Un programme a été mis en place à l’Université Southern California par la Dr Assal Habibi et d’autres chercheurs, dans le but de découvrir les mécanismes par lesquels la formation musicale a été associée à un développement supérieur à la moyenne en langues et en mathématiques ainsi qu’à de meilleurs rendements intellectuels chez les individus qui ont reçu cette formation par rapport à ceux qui ne l’ont pas reçue.
L’étude a choisi des enfants avant le début de leur formation musicale, et les a suivis systématiquement pour établir comment le comportement de leur cerveau changeait en relation avec leur formation. Le travail a commencé en 2012, en collaboration avec l’Orchestre philharmonique de Los Angeles et son programme d’orchestre pour les enfants et la jeunesse. On a suivi 80 enfants de 6 et 7 ans pour documenter les effets sur leur développement en mesurant l’activité électrique du cerveau aux plans émotionnel, cognitif et social. Les enfants étaient divisés en trois groupes: un groupe dans l’orchestre, un autre pratiquant le football et le troisième, sans activité spécifique.

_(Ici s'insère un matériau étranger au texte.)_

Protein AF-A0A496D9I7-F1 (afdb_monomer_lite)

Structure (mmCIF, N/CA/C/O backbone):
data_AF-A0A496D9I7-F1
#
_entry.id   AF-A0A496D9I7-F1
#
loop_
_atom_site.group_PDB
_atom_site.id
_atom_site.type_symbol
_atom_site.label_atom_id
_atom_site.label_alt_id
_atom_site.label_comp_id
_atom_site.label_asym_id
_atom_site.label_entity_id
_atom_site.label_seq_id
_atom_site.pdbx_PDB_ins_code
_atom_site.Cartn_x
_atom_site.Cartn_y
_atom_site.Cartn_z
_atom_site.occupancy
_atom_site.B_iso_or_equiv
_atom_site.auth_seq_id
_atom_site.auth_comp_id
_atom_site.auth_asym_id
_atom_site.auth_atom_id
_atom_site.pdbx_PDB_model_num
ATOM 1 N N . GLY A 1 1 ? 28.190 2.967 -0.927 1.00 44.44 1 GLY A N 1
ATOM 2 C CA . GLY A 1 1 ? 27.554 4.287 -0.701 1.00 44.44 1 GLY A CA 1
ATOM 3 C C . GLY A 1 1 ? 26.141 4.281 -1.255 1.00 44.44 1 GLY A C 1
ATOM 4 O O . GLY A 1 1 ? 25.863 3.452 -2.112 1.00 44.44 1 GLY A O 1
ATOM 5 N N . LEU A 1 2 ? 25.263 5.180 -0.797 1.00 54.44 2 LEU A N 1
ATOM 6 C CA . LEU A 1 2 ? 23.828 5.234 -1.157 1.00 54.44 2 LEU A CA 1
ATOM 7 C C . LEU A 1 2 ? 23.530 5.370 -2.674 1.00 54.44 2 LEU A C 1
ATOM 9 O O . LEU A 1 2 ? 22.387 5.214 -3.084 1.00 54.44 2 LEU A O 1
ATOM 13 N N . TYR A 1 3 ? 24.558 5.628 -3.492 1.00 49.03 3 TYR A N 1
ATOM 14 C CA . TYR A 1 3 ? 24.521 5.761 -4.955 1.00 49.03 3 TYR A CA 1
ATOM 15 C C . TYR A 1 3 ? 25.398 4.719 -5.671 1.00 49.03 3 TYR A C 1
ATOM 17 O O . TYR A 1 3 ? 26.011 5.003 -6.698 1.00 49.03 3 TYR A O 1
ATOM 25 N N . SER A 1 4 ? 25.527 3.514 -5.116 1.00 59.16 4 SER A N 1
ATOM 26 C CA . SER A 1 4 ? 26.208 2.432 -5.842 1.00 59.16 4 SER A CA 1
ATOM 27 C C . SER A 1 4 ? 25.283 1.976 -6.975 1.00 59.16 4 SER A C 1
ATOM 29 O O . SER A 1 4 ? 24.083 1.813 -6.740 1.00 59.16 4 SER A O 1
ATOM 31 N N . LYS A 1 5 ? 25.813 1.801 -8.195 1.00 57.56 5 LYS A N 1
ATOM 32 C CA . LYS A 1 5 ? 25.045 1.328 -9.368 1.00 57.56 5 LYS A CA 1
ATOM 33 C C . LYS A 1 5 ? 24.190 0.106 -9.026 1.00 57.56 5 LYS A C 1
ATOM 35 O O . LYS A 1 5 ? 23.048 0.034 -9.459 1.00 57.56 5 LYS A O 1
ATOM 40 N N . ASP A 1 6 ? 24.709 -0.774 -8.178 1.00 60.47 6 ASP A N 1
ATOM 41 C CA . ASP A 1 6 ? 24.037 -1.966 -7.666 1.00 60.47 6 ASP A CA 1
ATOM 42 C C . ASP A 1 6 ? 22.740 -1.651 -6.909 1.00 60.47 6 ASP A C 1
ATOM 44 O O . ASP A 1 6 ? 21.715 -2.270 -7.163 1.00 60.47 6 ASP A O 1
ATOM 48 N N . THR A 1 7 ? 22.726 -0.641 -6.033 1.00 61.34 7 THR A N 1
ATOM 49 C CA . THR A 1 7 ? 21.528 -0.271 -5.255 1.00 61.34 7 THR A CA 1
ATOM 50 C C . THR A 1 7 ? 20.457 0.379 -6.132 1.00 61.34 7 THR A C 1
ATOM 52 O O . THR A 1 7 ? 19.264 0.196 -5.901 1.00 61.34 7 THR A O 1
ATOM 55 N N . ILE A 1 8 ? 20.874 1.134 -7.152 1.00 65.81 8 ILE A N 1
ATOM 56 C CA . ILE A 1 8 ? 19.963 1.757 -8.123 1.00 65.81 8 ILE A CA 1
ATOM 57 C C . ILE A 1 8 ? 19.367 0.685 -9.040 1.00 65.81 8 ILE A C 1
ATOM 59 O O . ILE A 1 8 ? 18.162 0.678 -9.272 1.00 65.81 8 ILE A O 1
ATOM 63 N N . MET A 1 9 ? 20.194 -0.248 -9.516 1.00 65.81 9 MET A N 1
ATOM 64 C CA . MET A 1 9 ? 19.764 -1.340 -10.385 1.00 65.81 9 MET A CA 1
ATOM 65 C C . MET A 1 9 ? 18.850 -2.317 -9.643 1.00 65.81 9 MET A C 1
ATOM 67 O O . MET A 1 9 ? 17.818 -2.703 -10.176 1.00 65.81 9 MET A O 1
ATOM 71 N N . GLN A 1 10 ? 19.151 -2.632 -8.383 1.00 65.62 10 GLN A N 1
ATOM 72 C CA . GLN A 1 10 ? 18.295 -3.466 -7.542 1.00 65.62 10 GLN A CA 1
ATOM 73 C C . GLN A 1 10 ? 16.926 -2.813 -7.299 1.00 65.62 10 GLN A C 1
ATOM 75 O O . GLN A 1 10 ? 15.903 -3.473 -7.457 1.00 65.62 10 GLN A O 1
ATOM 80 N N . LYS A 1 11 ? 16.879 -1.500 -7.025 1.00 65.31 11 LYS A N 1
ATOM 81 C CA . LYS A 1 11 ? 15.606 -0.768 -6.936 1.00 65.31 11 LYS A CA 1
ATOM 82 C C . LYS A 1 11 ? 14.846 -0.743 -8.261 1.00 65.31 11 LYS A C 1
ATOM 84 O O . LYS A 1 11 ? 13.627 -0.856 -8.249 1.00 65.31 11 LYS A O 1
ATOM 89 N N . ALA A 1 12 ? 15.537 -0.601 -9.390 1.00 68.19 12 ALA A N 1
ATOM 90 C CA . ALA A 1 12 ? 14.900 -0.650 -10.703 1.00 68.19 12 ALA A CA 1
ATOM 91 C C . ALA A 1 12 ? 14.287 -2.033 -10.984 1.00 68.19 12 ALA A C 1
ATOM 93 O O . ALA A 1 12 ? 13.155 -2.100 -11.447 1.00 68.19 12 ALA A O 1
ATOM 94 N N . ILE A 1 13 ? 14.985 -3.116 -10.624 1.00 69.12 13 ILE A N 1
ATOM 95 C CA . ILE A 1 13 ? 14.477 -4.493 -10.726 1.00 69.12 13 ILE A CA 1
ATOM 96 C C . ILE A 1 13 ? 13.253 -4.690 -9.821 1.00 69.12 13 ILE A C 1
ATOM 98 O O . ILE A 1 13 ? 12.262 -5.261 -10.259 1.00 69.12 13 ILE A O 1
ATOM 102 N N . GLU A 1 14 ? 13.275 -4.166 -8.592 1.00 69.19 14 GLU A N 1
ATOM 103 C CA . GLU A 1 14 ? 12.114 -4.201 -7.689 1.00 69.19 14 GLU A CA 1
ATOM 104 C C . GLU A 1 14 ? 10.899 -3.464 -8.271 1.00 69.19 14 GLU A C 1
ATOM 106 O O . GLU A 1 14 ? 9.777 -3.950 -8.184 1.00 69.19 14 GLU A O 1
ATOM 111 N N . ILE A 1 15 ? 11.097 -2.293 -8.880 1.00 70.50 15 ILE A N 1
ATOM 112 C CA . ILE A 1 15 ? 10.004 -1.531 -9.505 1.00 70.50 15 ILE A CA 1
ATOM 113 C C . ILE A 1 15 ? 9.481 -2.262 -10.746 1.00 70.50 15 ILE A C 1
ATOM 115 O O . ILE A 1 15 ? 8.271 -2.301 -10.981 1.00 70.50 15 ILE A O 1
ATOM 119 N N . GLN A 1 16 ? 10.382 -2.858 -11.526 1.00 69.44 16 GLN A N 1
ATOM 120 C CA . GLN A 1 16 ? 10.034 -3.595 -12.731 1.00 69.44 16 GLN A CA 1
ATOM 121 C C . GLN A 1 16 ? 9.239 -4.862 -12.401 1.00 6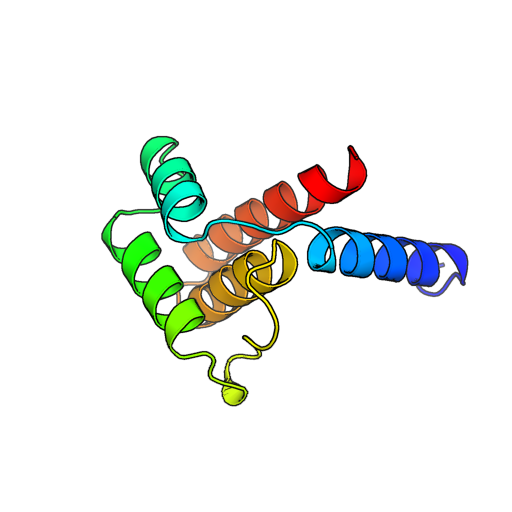9.44 16 GLN A C 1
ATOM 123 O O . GLN A 1 16 ? 8.127 -5.008 -12.899 1.00 69.44 16 GLN A O 1
ATOM 128 N N . GLY A 1 17 ? 9.702 -5.681 -11.453 1.00 72.75 17 GLY A N 1
ATOM 129 C CA . GLY A 1 17 ? 8.951 -6.850 -10.992 1.00 72.75 17 GLY A CA 1
ATOM 130 C C . GLY A 1 17 ? 7.582 -6.475 -10.413 1.00 72.75 17 GLY A C 1
ATOM 131 O O . GLY A 1 17 ? 6.587 -7.138 -10.686 1.00 72.75 17 GLY A O 1
ATOM 132 N N . ALA A 1 18 ? 7.481 -5.356 -9.685 1.00 72.06 18 ALA A N 1
ATOM 133 C CA . ALA A 1 18 ? 6.203 -4.866 -9.162 1.00 72.06 18 ALA A CA 1
ATOM 134 C C . ALA A 1 18 ? 5.239 -4.441 -10.280 1.00 72.06 18 ALA A C 1
ATOM 136 O O . ALA A 1 18 ? 4.021 -4.490 -10.105 1.00 72.06 18 ALA A O 1
ATOM 137 N N . SER A 1 19 ? 5.789 -3.989 -11.407 1.00 71.88 19 SER A N 1
ATOM 138 C CA . SER A 1 19 ? 5.040 -3.560 -12.588 1.00 71.88 19 SER A CA 1
ATOM 139 C C . SER A 1 19 ? 4.656 -4.727 -13.502 1.00 71.88 19 SER A C 1
ATOM 141 O O . SER A 1 19 ? 3.761 -4.564 -14.321 1.00 71.88 19 SER A O 1
ATOM 143 N N . GLU A 1 20 ? 5.296 -5.889 -13.368 1.00 75.50 20 GLU A N 1
ATOM 144 C CA . GLU A 1 20 ? 4.968 -7.110 -14.121 1.00 75.50 20 GLU A CA 1
ATOM 145 C C . GLU A 1 20 ? 3.973 -8.015 -13.382 1.00 75.50 20 GLU A C 1
ATOM 147 O O . GLU A 1 20 ? 3.285 -8.823 -14.006 1.00 75.50 20 GLU A O 1
ATOM 152 N N . ILE A 1 21 ? 3.854 -7.869 -12.059 1.00 81.38 21 ILE A N 1
ATOM 153 C CA . ILE A 1 21 ? 2.864 -8.599 -11.266 1.00 81.38 21 ILE A CA 1
ATOM 154 C C . ILE A 1 21 ? 1.507 -7.920 -11.430 1.00 81.38 21 ILE A C 1
ATOM 156 O O . ILE A 1 21 ? 1.261 -6.857 -10.852 1.00 81.38 21 ILE A O 1
ATOM 160 N N . ASP A 1 22 ? 0.628 -8.563 -12.194 1.00 81.81 22 ASP A N 1
ATOM 161 C CA . ASP A 1 22 ? -0.781 -8.193 -12.282 1.00 81.81 22 ASP A CA 1
ATOM 162 C C . ASP A 1 22 ? -1.471 -8.474 -10.940 1.00 81.81 22 ASP A C 1
ATOM 164 O O . ASP A 1 22 ? -1.307 -9.538 -10.331 1.00 81.81 22 ASP A O 1
ATOM 168 N N . VAL A 1 23 ? -2.192 -7.480 -10.437 1.00 81.56 23 VAL A N 1
ATOM 169 C CA . VAL A 1 23 ? -2.831 -7.510 -9.129 1.00 81.56 23 VAL A CA 1
ATOM 170 C C . VAL A 1 23 ? -4.277 -7.083 -9.262 1.00 81.56 23 VAL A C 1
ATOM 172 O O . VAL A 1 23 ? -4.598 -5.986 -9.715 1.00 81.56 23 VAL A O 1
ATOM 175 N N . ASP A 1 24 ? -5.149 -7.937 -8.744 1.00 86.88 24 ASP A N 1
ATOM 176 C CA . ASP A 1 24 ? -6.548 -7.610 -8.538 1.00 86.88 24 ASP A CA 1
ATOM 177 C C . ASP A 1 24 ? -6.685 -6.707 -7.302 1.00 86.88 24 ASP A C 1
ATOM 179 O O . ASP A 1 24 ? -6.497 -7.145 -6.159 1.00 86.88 24 ASP A O 1
ATOM 183 N N . PHE A 1 25 ? -6.975 -5.425 -7.542 1.00 84.62 25 PHE A N 1
ATOM 184 C CA . PHE A 1 25 ? -7.093 -4.422 -6.487 1.00 84.62 25 PHE A CA 1
ATOM 185 C C . PHE A 1 25 ? -8.212 -4.736 -5.497 1.00 84.62 25 PHE A C 1
ATOM 187 O O . PHE A 1 25 ? -7.979 -4.612 -4.297 1.00 84.62 25 PHE A O 1
ATOM 194 N N . ASP A 1 26 ? -9.381 -5.193 -5.955 1.00 85.31 26 ASP A N 1
ATOM 195 C CA . ASP A 1 26 ? -10.496 -5.540 -5.060 1.00 85.31 26 ASP A CA 1
ATOM 196 C C . ASP A 1 26 ? -10.071 -6.675 -4.122 1.00 85.31 26 ASP A C 1
ATOM 198 O O . ASP A 1 26 ? -10.274 -6.611 -2.904 1.00 85.31 26 ASP A O 1
ATOM 202 N N . LYS A 1 27 ? -9.398 -7.692 -4.674 1.00 88.06 27 LYS A N 1
ATOM 203 C CA . LYS A 1 27 ? -8.935 -8.840 -3.896 1.00 88.06 27 LYS A CA 1
ATOM 204 C C . LYS A 1 27 ? -7.851 -8.463 -2.891 1.00 88.06 27 LYS A C 1
ATOM 206 O O . LYS A 1 27 ? -7.932 -8.884 -1.735 1.00 88.06 27 LYS A O 1
ATOM 211 N N . GLU A 1 28 ? -6.851 -7.680 -3.292 1.00 87.25 28 GLU A N 1
ATOM 212 C CA . GLU A 1 28 ? -5.778 -7.269 -2.381 1.00 87.25 28 GLU A CA 1
ATOM 213 C C . GLU A 1 28 ? -6.256 -6.276 -1.323 1.00 87.25 28 GLU A C 1
ATOM 215 O O . GLU A 1 28 ? -5.911 -6.433 -0.153 1.00 87.25 28 GLU A O 1
ATOM 220 N N . LEU A 1 29 ? -7.113 -5.315 -1.672 1.00 87.81 29 LEU A N 1
ATOM 221 C CA . LEU A 1 29 ? -7.688 -4.394 -0.693 1.00 87.81 29 LEU A CA 1
ATOM 222 C C . LEU A 1 29 ? -8.575 -5.142 0.303 1.00 87.81 29 LEU A C 1
ATOM 224 O O . LEU A 1 29 ? -8.440 -4.934 1.509 1.00 87.81 29 LEU A O 1
ATOM 228 N N . LYS A 1 30 ? -9.402 -6.095 -0.151 1.00 88.75 30 LYS A N 1
ATOM 229 C CA . LYS A 1 30 ? -10.142 -6.988 0.757 1.00 88.75 30 LYS A CA 1
ATOM 230 C C . LYS A 1 30 ? -9.215 -7.787 1.661 1.00 88.75 30 LYS A C 1
ATOM 232 O O . LYS A 1 30 ? -9.512 -7.913 2.845 1.00 88.75 30 LYS A O 1
ATOM 237 N N . ASN A 1 31 ? -8.108 -8.308 1.138 1.00 88.62 31 ASN A N 1
ATOM 238 C CA . ASN A 1 31 ? -7.128 -9.068 1.913 1.00 88.62 31 ASN A CA 1
ATOM 239 C C . ASN A 1 31 ? -6.467 -8.197 2.993 1.00 88.62 31 ASN A C 1
ATOM 241 O O . ASN A 1 31 ? -6.380 -8.601 4.150 1.00 88.62 31 ASN A O 1
ATOM 245 N N . LEU A 1 32 ? -6.059 -6.974 2.645 1.00 85.62 32 LEU A N 1
ATOM 246 C CA . LEU A 1 32 ? -5.491 -6.008 3.588 1.00 85.62 32 LEU A CA 1
ATOM 247 C C . LEU A 1 32 ? -6.506 -5.604 4.664 1.00 85.62 32 LEU A C 1
ATOM 249 O O . LEU A 1 32 ? -6.151 -5.513 5.839 1.00 85.62 32 LEU A O 1
ATOM 253 N N . VAL A 1 33 ? -7.777 -5.441 4.291 1.00 87.81 33 VAL A N 1
ATOM 254 C CA . VAL A 1 33 ? -8.859 -5.164 5.242 1.00 87.81 33 VAL A CA 1
ATOM 255 C C . VAL A 1 33 ? -9.144 -6.358 6.153 1.00 87.81 33 VAL A C 1
ATOM 257 O O . VAL A 1 33 ? -9.322 -6.191 7.356 1.00 87.81 33 VAL A O 1
ATOM 260 N N . GLN A 1 34 ? -9.150 -7.578 5.613 1.00 87.19 34 GLN A N 1
ATOM 261 C CA . GLN A 1 34 ? -9.336 -8.803 6.396 1.00 87.19 34 GLN A CA 1
ATOM 262 C C . GLN A 1 34 ? -8.190 -9.051 7.377 1.00 87.19 34 GLN A C 1
ATOM 264 O O . GLN A 1 34 ? -8.431 -9.507 8.491 1.00 87.19 34 GLN A O 1
ATOM 269 N N . LYS A 1 35 ? -6.956 -8.721 6.987 1.00 85.06 35 LYS A N 1
ATOM 270 C CA . LYS A 1 35 ? -5.777 -8.791 7.859 1.00 85.06 35 LYS A CA 1
ATOM 271 C C . LYS A 1 35 ? -5.749 -7.699 8.933 1.00 85.06 35 LYS A C 1
ATOM 273 O O . LYS A 1 35 ? -4.874 -7.735 9.790 1.00 85.06 35 LYS A O 1
ATOM 278 N N . GLY A 1 36 ? -6.672 -6.736 8.883 1.00 84.31 36 GLY A N 1
ATOM 279 C CA . GLY A 1 36 ? -6.697 -5.585 9.786 1.00 84.31 36 GLY A CA 1
ATOM 280 C C . GLY A 1 36 ? -5.620 -4.539 9.488 1.00 84.31 36 GLY A C 1
ATOM 281 O O . GLY A 1 36 ? -5.417 -3.641 10.296 1.00 84.31 36 GLY A O 1
ATOM 282 N N . ALA A 1 37 ? -4.940 -4.636 8.341 1.00 86.00 37 ALA A N 1
ATOM 283 C CA . ALA A 1 37 ? -3.938 -3.663 7.913 1.00 86.00 37 ALA A CA 1
ATOM 284 C C . ALA A 1 37 ? -4.601 -2.354 7.443 1.00 86.00 37 ALA A C 1
ATOM 286 O O . ALA A 1 37 ? -4.147 -1.261 7.776 1.00 86.00 37 ALA A O 1
ATOM 287 N N . LEU A 1 38 ? -5.721 -2.465 6.723 1.00 86.81 38 LEU A N 1
ATOM 288 C CA . LEU A 1 38 ? -6.550 -1.340 6.279 1.00 86.81 38 LEU A CA 1
ATOM 289 C C . LEU A 1 38 ? -7.949 -1.416 6.897 1.00 86.81 38 LEU A C 1
ATOM 291 O O . LEU A 1 38 ? -8.506 -2.491 7.106 1.00 86.81 38 LEU A O 1
ATOM 295 N N . LEU A 1 39 ? -8.572 -0.271 7.147 1.00 88.00 39 LEU A N 1
ATOM 296 C CA . LEU A 1 39 ? -9.992 -0.200 7.470 1.00 88.00 39 LEU A CA 1
ATOM 297 C C . LEU A 1 39 ? -10.825 -0.318 6.189 1.00 88.00 39 LEU A C 1
ATOM 299 O O . LEU A 1 39 ? -10.388 0.055 5.104 1.00 88.00 39 LEU A O 1
ATOM 303 N N . LYS A 1 40 ? -12.080 -0.772 6.309 1.00 87.00 40 LYS A N 1
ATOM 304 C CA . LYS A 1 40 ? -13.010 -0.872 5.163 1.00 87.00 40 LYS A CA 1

Les résultats obtenus au moment d’écrire ces lignes ont été hautement satisfaisants: on a trouvé des aires frontales du cerveau où il y avait une plus grande activité nerveuse pendant le développement d’habiletés impliquant des fonctions motrices exécutives et on a détecté de plus grands développements du langage, de la mémoire et de l’activité sociale.
“Émotion, expression, habiletés sociales, théorie de l’esprit, habiletés linguistiques et mathématiques, habiletés visuo-spatiales et motrices, attention, mémoire, fonctions exécutives, prise de décisions, autonomie, créativité, flexibilité émotionnelle et cognitive, tout cela converge simultanément dans l’expérience musicale partagée. Les gens chantent et dansent ensemble dans toutes les cultures. Nous savons que nous le faisons de nos jours et nous continuerons de le faire dans le futur. Nous pouvons imaginer que nos ancêtres le faisaient aussi, autour du feu, il y a des milliers d’années. Nous sommes ce que nous sommes avec la musique et par la musique, ni plus, ni moins.”

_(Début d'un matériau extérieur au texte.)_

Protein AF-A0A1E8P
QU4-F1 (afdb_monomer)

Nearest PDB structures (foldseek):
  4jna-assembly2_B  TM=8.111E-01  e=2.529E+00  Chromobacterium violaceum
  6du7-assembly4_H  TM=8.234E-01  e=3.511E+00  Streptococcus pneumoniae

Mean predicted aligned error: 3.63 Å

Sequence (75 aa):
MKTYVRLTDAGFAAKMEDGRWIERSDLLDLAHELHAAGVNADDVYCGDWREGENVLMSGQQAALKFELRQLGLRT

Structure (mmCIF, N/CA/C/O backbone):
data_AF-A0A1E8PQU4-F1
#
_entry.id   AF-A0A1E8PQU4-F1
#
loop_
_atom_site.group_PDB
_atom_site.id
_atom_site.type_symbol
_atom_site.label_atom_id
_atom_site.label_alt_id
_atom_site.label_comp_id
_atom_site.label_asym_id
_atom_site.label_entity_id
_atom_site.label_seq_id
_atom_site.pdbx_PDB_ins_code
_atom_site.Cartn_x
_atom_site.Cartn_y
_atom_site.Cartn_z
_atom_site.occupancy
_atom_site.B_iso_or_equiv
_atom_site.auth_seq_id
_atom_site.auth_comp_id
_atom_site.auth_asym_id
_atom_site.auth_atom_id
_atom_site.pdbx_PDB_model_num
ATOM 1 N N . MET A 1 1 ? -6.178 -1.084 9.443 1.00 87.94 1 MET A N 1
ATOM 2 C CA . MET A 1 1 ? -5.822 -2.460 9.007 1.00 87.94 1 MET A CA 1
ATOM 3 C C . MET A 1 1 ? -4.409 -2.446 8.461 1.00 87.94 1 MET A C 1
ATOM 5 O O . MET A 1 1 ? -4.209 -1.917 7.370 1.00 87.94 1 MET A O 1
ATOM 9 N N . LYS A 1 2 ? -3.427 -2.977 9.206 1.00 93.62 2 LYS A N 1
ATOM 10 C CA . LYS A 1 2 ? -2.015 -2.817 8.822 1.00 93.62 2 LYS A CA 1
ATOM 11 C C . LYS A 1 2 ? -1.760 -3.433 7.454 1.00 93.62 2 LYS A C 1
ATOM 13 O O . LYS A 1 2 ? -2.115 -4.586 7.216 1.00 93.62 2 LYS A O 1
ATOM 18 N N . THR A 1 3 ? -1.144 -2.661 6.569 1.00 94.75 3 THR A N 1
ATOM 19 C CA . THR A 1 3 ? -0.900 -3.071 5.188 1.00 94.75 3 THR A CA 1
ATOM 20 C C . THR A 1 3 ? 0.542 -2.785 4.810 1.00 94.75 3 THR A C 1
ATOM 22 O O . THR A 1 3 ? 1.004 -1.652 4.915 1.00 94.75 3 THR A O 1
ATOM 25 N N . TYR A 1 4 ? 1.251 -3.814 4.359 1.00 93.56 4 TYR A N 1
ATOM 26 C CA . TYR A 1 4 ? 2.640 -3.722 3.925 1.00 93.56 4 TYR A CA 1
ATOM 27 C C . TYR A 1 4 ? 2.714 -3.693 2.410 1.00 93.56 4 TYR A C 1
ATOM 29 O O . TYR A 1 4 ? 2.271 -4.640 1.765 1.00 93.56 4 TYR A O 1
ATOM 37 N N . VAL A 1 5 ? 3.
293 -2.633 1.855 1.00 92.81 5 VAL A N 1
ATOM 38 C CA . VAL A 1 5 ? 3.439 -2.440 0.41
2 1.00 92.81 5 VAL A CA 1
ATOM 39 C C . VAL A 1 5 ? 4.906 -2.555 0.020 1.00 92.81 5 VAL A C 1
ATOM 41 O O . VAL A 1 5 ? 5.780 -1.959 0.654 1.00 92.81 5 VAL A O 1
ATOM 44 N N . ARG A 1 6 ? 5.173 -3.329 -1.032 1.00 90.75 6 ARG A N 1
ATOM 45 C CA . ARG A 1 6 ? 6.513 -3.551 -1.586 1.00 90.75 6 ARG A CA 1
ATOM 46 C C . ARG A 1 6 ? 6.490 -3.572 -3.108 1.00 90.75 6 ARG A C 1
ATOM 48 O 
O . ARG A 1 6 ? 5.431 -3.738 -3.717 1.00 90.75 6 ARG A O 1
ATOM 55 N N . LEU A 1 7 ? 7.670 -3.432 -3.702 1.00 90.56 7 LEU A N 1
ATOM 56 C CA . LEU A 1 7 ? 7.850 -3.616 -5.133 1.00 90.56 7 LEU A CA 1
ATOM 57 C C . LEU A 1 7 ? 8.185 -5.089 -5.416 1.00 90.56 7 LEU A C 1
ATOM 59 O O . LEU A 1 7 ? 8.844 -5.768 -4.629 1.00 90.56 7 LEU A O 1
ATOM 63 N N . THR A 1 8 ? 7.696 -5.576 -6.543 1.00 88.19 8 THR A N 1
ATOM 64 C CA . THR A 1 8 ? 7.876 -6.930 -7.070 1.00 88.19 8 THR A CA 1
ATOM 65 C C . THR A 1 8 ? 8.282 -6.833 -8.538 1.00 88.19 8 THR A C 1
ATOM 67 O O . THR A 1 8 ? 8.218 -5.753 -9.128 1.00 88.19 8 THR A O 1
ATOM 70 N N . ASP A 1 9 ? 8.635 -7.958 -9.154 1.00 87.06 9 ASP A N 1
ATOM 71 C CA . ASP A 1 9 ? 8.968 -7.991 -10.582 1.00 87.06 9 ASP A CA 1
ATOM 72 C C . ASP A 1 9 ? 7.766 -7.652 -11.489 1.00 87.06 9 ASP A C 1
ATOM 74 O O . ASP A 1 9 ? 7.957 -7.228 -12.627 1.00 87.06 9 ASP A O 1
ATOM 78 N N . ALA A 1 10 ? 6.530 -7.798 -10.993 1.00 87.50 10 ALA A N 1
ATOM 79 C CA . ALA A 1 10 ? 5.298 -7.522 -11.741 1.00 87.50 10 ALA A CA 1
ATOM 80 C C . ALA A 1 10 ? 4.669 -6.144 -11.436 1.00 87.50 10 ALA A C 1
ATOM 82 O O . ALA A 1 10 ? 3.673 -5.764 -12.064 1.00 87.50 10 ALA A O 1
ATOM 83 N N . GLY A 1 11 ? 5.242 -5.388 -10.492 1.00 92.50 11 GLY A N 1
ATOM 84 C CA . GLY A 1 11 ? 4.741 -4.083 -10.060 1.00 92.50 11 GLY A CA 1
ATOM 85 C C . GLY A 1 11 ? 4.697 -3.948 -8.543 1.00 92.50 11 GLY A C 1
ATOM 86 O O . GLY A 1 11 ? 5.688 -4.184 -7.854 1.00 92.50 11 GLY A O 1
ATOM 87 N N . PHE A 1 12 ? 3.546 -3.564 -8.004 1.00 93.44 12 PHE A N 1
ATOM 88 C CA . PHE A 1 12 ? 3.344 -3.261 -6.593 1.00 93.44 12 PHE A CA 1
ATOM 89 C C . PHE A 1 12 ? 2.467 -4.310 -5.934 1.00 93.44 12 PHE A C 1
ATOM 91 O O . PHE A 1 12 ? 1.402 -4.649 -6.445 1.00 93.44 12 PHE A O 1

Ces mots convaincants ont été écrits par le Dr Facundo Manes dans le journal espagnol El País du 11 novembre 2016, dans un article de vulgarisation scientifique intitulé “¿Qué le hace la música a nuestro cerebro?” (Que fait la musique à notre cerveau?).
Cependant certains éléments, dont plusieurs de grande envergure, sembleraient aller à l’encontre de cette idée. Il y a des pathologies qui vont à l’encontre de la logique fonctionnelle du chant puisqu’elles paraissent causées par l’absence ou un développement incomplet des connexions nerveuses.
L’une de ces pathologies, et peut-être la plus frustrante, est l’amusie.
L’amusie
Le mot “amusie” a été créé en 1888 par le neurologue allemand August Knoblauch à partir du grec: a (préfixe privatif), et mousa, musique.
L’amusie est une surdité tonale congénitale. L’individu amusique est dépourvu de la possibilité d’émettre des tonalités. Il ne peut donc pas faire de musique ni reconnaître la musique.
Selon le chercheur catalan Jordi Peña-Casanova4, l’amusie “est de la même nature que l’aphasie, et coïncide avec elle“.
Écouter de la musique ou la pratiquer implique de nombreux éléments, tous reliés à la perception, au décodage et à la synthèse du son et à la durée. Il y a donc plusieurs formes d’amusie. En 1997, Arthur Benson5 en a identifié plus d’une douzaine. Il les distingue selon la manière dont elles se présentent: motrice ou expressive, par exemple la perte de l’habileté à chanter, siffler ou muser une mélodie (amusie expressive); la perte de l’habileté de jouer d’un instrument (amusie instrumentale), la perte de la capacité d’écrire de la musique (agraphie musicale). Les deux dernières formes ne peuvent survenir que chez des personnes ayant reçu une formation musicale. Du point de vue de la réception, l’amusie peut se manifester par la perte de la capacité de distinguer entre elles des mélodies connues (amusie réceptive ou sensorielle), la perte de la capacité d’identifier des mélodies familières (amnésie musicale) ou la perte de la capacité de lire la musique, si on a déjà eu cette capacité (alexie musicale, ou cécité musicale). On inclut aussi l’altération de la réponse émotionnelle, comme une forme d’amusie.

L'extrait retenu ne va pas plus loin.